15A.4 In-flight icing hazard detection with dual and single polarimetric moments from operational NEXRADs

Friday, 20 September 2013: 9:15 AM
Colorado Ballroom (Peak 4, 3rd Floor) (Beaver Run Resort and Conference Center)
David J. Serke, NCAR, Boulder, CO; and S. Ellis, J. Hubbert, D. Albo, C. Johnston, C. Coy, and M. Politovich
Manuscript (255.7 kB)

The application of S-band weather radars to the detection of supercooled liquid aloft has historically not been an endeavor that shows significant skill.

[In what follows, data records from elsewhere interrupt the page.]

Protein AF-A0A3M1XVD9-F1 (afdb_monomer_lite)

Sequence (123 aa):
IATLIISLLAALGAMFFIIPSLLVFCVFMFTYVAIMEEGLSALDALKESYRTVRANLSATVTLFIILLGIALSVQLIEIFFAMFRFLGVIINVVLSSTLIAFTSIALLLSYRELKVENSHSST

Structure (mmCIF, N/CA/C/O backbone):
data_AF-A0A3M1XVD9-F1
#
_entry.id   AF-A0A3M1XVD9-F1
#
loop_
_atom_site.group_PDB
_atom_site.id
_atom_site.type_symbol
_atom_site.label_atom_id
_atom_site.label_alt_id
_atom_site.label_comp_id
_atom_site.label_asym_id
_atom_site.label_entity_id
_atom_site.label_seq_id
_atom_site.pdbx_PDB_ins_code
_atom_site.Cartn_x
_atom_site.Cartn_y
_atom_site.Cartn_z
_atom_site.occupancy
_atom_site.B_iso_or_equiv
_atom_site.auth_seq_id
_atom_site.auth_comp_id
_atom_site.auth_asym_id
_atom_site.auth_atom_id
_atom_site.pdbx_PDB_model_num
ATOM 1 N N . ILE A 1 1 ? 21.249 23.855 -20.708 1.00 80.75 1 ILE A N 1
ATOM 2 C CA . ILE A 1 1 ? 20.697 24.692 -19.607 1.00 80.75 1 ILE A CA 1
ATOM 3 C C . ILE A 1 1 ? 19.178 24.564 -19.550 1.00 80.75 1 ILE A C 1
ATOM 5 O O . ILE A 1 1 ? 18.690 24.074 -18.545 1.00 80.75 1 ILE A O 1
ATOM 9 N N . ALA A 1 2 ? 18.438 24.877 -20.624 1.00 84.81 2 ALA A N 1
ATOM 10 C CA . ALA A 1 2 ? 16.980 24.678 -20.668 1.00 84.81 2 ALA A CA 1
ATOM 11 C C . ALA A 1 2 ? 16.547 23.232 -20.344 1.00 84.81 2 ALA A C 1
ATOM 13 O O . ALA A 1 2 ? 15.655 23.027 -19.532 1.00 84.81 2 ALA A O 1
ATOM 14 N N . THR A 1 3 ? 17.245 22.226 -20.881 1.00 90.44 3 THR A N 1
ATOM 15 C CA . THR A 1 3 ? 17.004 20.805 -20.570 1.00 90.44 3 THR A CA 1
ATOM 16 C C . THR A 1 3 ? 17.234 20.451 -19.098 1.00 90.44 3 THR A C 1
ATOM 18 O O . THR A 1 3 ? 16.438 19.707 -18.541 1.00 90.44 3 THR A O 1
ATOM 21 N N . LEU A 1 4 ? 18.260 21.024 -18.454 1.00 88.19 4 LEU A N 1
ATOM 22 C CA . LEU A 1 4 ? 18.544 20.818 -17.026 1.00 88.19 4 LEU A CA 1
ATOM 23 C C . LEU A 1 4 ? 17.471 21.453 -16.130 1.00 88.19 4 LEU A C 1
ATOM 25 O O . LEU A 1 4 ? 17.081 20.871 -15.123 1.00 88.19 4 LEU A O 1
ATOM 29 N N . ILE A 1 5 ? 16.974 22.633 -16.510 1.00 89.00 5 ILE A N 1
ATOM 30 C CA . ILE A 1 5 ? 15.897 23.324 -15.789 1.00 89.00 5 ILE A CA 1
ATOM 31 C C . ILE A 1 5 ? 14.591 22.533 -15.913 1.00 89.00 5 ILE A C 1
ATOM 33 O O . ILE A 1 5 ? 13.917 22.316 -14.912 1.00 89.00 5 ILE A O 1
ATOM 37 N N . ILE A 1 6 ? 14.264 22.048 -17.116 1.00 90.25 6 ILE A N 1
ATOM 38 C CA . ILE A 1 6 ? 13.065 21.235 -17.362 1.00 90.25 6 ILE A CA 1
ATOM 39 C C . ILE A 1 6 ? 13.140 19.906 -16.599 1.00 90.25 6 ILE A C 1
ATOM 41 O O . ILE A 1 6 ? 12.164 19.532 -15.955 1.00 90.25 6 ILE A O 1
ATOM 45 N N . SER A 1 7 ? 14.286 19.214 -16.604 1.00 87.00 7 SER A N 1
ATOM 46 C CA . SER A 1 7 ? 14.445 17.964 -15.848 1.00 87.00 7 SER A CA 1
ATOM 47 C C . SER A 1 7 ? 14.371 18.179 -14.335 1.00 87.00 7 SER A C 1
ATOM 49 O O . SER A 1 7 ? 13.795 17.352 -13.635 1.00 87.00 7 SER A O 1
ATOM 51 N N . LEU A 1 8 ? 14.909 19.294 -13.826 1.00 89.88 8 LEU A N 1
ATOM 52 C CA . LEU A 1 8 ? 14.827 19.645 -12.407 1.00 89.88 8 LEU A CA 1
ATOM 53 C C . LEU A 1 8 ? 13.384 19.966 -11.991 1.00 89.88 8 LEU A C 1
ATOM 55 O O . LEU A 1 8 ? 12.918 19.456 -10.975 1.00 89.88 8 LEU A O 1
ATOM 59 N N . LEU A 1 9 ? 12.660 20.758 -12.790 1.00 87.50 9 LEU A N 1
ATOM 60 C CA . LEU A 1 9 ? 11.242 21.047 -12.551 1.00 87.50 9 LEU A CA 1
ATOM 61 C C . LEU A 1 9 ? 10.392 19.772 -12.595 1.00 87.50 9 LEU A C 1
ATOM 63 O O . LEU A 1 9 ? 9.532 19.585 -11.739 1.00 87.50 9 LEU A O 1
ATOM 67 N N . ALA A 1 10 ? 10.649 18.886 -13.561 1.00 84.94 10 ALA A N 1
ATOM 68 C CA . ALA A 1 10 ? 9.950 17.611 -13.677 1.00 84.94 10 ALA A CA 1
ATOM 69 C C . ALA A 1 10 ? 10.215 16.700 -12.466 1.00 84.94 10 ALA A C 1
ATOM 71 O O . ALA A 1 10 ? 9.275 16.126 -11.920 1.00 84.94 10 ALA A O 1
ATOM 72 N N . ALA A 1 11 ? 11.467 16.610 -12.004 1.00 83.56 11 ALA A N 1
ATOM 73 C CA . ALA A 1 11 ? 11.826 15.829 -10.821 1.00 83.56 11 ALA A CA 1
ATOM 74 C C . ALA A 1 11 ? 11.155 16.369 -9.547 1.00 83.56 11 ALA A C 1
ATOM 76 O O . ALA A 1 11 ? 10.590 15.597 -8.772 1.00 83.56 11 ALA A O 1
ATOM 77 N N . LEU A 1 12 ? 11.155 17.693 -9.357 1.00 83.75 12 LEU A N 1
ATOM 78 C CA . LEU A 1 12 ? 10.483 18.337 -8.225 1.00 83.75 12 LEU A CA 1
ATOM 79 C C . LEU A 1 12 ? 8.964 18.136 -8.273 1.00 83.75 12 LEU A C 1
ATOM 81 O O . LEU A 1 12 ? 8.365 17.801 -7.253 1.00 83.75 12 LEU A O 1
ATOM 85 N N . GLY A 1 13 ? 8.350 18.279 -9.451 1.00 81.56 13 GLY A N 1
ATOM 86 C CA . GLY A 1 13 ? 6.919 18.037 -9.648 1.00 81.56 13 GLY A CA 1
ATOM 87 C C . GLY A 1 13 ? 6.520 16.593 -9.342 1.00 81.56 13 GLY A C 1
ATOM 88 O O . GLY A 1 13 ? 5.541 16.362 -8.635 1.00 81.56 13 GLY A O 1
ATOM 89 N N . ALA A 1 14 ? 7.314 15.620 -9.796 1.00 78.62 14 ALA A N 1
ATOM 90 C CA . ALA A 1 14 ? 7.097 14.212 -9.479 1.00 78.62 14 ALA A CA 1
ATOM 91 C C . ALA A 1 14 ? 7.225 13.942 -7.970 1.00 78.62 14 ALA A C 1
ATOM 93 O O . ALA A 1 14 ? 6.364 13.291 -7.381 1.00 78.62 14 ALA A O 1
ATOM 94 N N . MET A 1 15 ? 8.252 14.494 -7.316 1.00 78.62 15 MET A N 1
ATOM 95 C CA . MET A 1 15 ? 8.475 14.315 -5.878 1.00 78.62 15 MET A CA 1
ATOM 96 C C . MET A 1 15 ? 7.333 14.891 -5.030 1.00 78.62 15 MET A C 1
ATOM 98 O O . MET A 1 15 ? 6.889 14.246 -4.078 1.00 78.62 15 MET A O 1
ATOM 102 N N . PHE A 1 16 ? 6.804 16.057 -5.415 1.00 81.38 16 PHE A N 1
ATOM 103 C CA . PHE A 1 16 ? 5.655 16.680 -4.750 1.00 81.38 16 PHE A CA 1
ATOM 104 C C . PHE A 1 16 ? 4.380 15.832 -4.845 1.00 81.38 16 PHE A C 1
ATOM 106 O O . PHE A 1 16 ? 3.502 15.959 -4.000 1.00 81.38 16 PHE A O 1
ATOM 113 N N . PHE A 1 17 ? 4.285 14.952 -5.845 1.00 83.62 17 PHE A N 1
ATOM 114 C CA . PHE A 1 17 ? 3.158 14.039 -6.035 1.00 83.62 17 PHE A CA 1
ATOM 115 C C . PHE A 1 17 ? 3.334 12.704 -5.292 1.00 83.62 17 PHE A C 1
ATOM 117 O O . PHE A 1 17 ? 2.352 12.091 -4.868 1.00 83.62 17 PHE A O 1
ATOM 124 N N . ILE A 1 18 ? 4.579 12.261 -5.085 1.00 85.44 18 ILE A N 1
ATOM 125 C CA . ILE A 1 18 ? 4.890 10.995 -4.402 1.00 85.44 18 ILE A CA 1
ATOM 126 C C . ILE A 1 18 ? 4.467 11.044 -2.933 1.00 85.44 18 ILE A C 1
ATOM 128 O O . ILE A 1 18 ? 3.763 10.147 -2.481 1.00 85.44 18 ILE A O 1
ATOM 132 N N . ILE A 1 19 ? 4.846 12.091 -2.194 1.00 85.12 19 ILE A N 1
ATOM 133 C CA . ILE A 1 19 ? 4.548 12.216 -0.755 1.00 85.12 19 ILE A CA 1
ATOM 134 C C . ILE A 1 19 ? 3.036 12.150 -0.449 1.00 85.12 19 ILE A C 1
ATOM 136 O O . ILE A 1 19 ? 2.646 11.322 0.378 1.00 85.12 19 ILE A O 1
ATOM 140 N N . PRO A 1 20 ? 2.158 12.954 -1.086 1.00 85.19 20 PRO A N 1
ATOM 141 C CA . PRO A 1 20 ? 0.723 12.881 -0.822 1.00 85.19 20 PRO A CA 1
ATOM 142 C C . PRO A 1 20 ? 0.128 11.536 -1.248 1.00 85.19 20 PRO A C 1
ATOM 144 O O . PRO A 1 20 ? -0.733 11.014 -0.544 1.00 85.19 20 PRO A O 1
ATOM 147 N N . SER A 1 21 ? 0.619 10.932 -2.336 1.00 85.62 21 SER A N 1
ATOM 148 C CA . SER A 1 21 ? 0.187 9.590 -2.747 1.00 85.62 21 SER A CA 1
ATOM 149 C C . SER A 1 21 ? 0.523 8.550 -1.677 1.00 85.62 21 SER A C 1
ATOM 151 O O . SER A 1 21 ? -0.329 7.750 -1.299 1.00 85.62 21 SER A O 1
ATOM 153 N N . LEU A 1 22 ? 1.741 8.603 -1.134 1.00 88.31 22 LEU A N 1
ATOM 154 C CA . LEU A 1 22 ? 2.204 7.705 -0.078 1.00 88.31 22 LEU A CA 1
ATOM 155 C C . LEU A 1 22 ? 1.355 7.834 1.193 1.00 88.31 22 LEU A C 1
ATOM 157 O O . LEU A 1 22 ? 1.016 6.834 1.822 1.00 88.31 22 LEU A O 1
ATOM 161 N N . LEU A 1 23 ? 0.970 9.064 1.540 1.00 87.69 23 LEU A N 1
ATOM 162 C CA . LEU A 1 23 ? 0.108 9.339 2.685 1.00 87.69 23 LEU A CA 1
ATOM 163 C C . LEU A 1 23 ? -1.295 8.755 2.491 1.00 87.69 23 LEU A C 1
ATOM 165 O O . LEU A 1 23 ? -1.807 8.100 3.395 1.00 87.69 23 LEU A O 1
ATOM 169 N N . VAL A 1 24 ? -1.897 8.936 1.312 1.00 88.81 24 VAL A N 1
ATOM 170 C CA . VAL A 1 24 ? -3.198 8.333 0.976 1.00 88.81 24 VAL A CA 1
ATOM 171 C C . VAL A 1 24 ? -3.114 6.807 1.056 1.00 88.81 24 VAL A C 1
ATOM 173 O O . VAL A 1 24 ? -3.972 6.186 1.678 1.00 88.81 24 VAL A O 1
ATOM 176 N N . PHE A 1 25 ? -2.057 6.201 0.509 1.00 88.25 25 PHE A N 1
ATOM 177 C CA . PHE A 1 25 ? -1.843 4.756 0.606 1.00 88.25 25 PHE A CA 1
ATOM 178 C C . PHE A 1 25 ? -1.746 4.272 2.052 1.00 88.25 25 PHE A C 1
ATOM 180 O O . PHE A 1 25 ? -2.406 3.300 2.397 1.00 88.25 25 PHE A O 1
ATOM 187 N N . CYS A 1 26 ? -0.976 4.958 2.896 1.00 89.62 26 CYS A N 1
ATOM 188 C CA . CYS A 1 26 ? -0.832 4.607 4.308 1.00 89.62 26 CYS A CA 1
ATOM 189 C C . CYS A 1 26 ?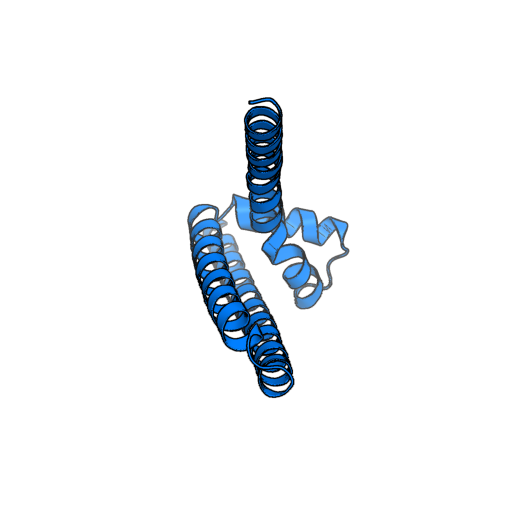 -2.174 4.686 5.054 1.00 89.62 26 CYS A C 1
ATOM 191 O O . CYS A 1 26 ? -2.555 3.762 5.767 1.00 89.62 26 CYS A O 1
ATOM 193 N N . VAL A 1 27 ? -2.933 5.763 4.837 1.00 90.25 27 VAL A N 1
ATOM 194 C CA . VAL A 1 27 ? -4.217 6.003 5.514 1.00 90.25 27 VAL A CA 1
ATOM 195 C C . VAL A 1 27 ? -5.303 5.008 5.089 1.00 90.25 27 VAL A C 1
ATOM 197 O O . VAL A 1 27 ? -6.122 4.589 5.911 1.00 90.25 27 VAL A O 1
ATOM 200 N N . PHE A 1 28 ? -5.319 4.614 3.816 1.00 91.31 28 PHE A N 1
ATOM 201 C CA . PHE A 1 28 ? -6.359 3.750 3.249 1.00 91.31 28 PHE A CA 1
ATOM 202 C C . PHE A 1 28 ? -5.919 2.301 3.033 1.00 91.31 28 PHE A C 1
ATOM 204 O O . PHE A 1 28 ? -6.656 1.525 2.421 1.00 91.31 28 PHE A O 1
ATOM 211 N N . MET A 1 29 ? -4.764 1.913 3.572 1.00 91.19 29 MET A N 1
ATOM 212 C CA . MET A 1 29 ? -4.163 0.590 3.400 1.00 91.19 29 MET A CA 1
ATOM 213 C C . MET A 1 29 ? -5.086 -0.559 3.842 1.00 91.19 29 MET A C 1
ATOM 215 O O . MET A 1 29 ? -5.098 -1.618 3.219 1.00 91.19 29 MET A O 1
ATOM 219 N N . PHE A 1 30 ? -5.905 -0.343 4.876 1.00 91.88 30 PHE A N 1
ATOM 220 C CA . PHE A 1 30 ? -6.811 -1.358 5.42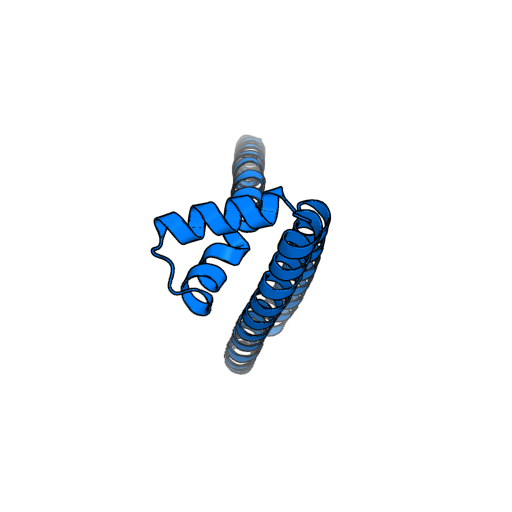0 1.00 91.88 30 PHE A CA 1
ATOM 221 C C . PHE A 1 30 ? -8.200 -1.368 4.781 1.00 91.88 30 PHE A C 1
ATOM 223 O O . PHE A 1 30 ? -8.994 -2.249 5.090 1.00 91.88 30 PHE A O 1
ATOM 230 N N . THR A 1 31 ? -8.508 -0.445 3.867 1.00 90.38 31 THR A N 1
ATOM 231 C CA . THR A 1 31 ? -9.852 -0.325 3.272 1.00 90.38 31 THR A CA 1
ATOM 232 C C . THR A 1 31 ? -10.321 -1.639 2.649 1.00 90.38 31 THR A C 1
ATOM 234 O O . THR A 1 31 ? -11.429 -2.092 2.912 1.00 90.38 31 THR A O 1
ATOM 237 N N . TYR A 1 32 ? -9.467 -2.290 1.853 1.00 88.88 32 TYR A N 1
ATOM 238 C CA . TYR A 1 32 ? -9.800 -3.575 1.232 1.00 88.88 32 TYR A CA 1
ATOM 239 C C . TYR A 1 32 ? -10.014 -4.684 2.272 1.00 88.88 32 TYR A C 1
ATOM 241 O O . TYR A 1 32 ? -10.949 -5.474 2.159 1.00 88.88 32 TYR A O 1
ATOM 249 N N . VAL A 1 33 ? -9.171 -4.712 3.305 1.00 91.19 33 VAL A N 1
ATOM 250 C CA . VAL A 1 33 ? -9.266 -5.686 4.397 1.00 91.19 33 VAL A CA 1
ATOM 251 C C . VAL A 1 33 ? -10.564 -5.497 5.179 1.00 91.19 33 VAL A C 1
ATOM 253 O O . VAL A 1 33 ? -11.251 -6.476 5.437 1.00 91.19 33 VAL A O 1
ATOM 256 N N . ALA A 1 34 ? -10.950 -4.257 5.478 1.00 88.94 34 ALA A N 1
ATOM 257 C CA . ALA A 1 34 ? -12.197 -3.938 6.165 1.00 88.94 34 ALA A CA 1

Returned power is heavily influenced by larger frozen particles and particle classification of supercooled liquid with gate-by-gate polarized moments tend to overlap with other particle species. NCAR has begun developing an algorithm for in-flight icing based on the detection with fuzzy logic of certain spatial patterns in the moment fields that had been previously noted in research flight campaign to be associated with the presence of supercooled liquid. The algorithm was first tested in 2011 with Colorado State University's frequently calibrated CHILL research radar and it was found that all of the 20 pilot reports of moderate or greater severity of in-flight icing collected during the field study had positive S-band icing warnings. In 2012, the algorithm was tested with operational NEXRAD input for 14 cases with moderate pilot-reported severity and 19 cases with no pilot-reported icing in the accompanying radar volume. The study found a two-fold increase in radar volume warned as containing no icing when in the presence of a pilot report of no icing, and a three-fold increase in radar volume warned as containing positive icing when in the presence of a pilot report of moderate icing severity. For this study, the existing S-band codebase was mirrored in two parallel streams; one based on the dual-polarization moment inputs and the other with all reliance on dual-polarization inputs stripped out. The purpose of this work was to examine the benefits to having dual-polarization in detecting in-flight icing hazard from S-band radar. Case studies from different icing weather scenarios were analyzed and quantified in order to evaluate improvements in icing diagnosis from dual-polarization and further establish the feasability of using operational NEXRAD for this purpose.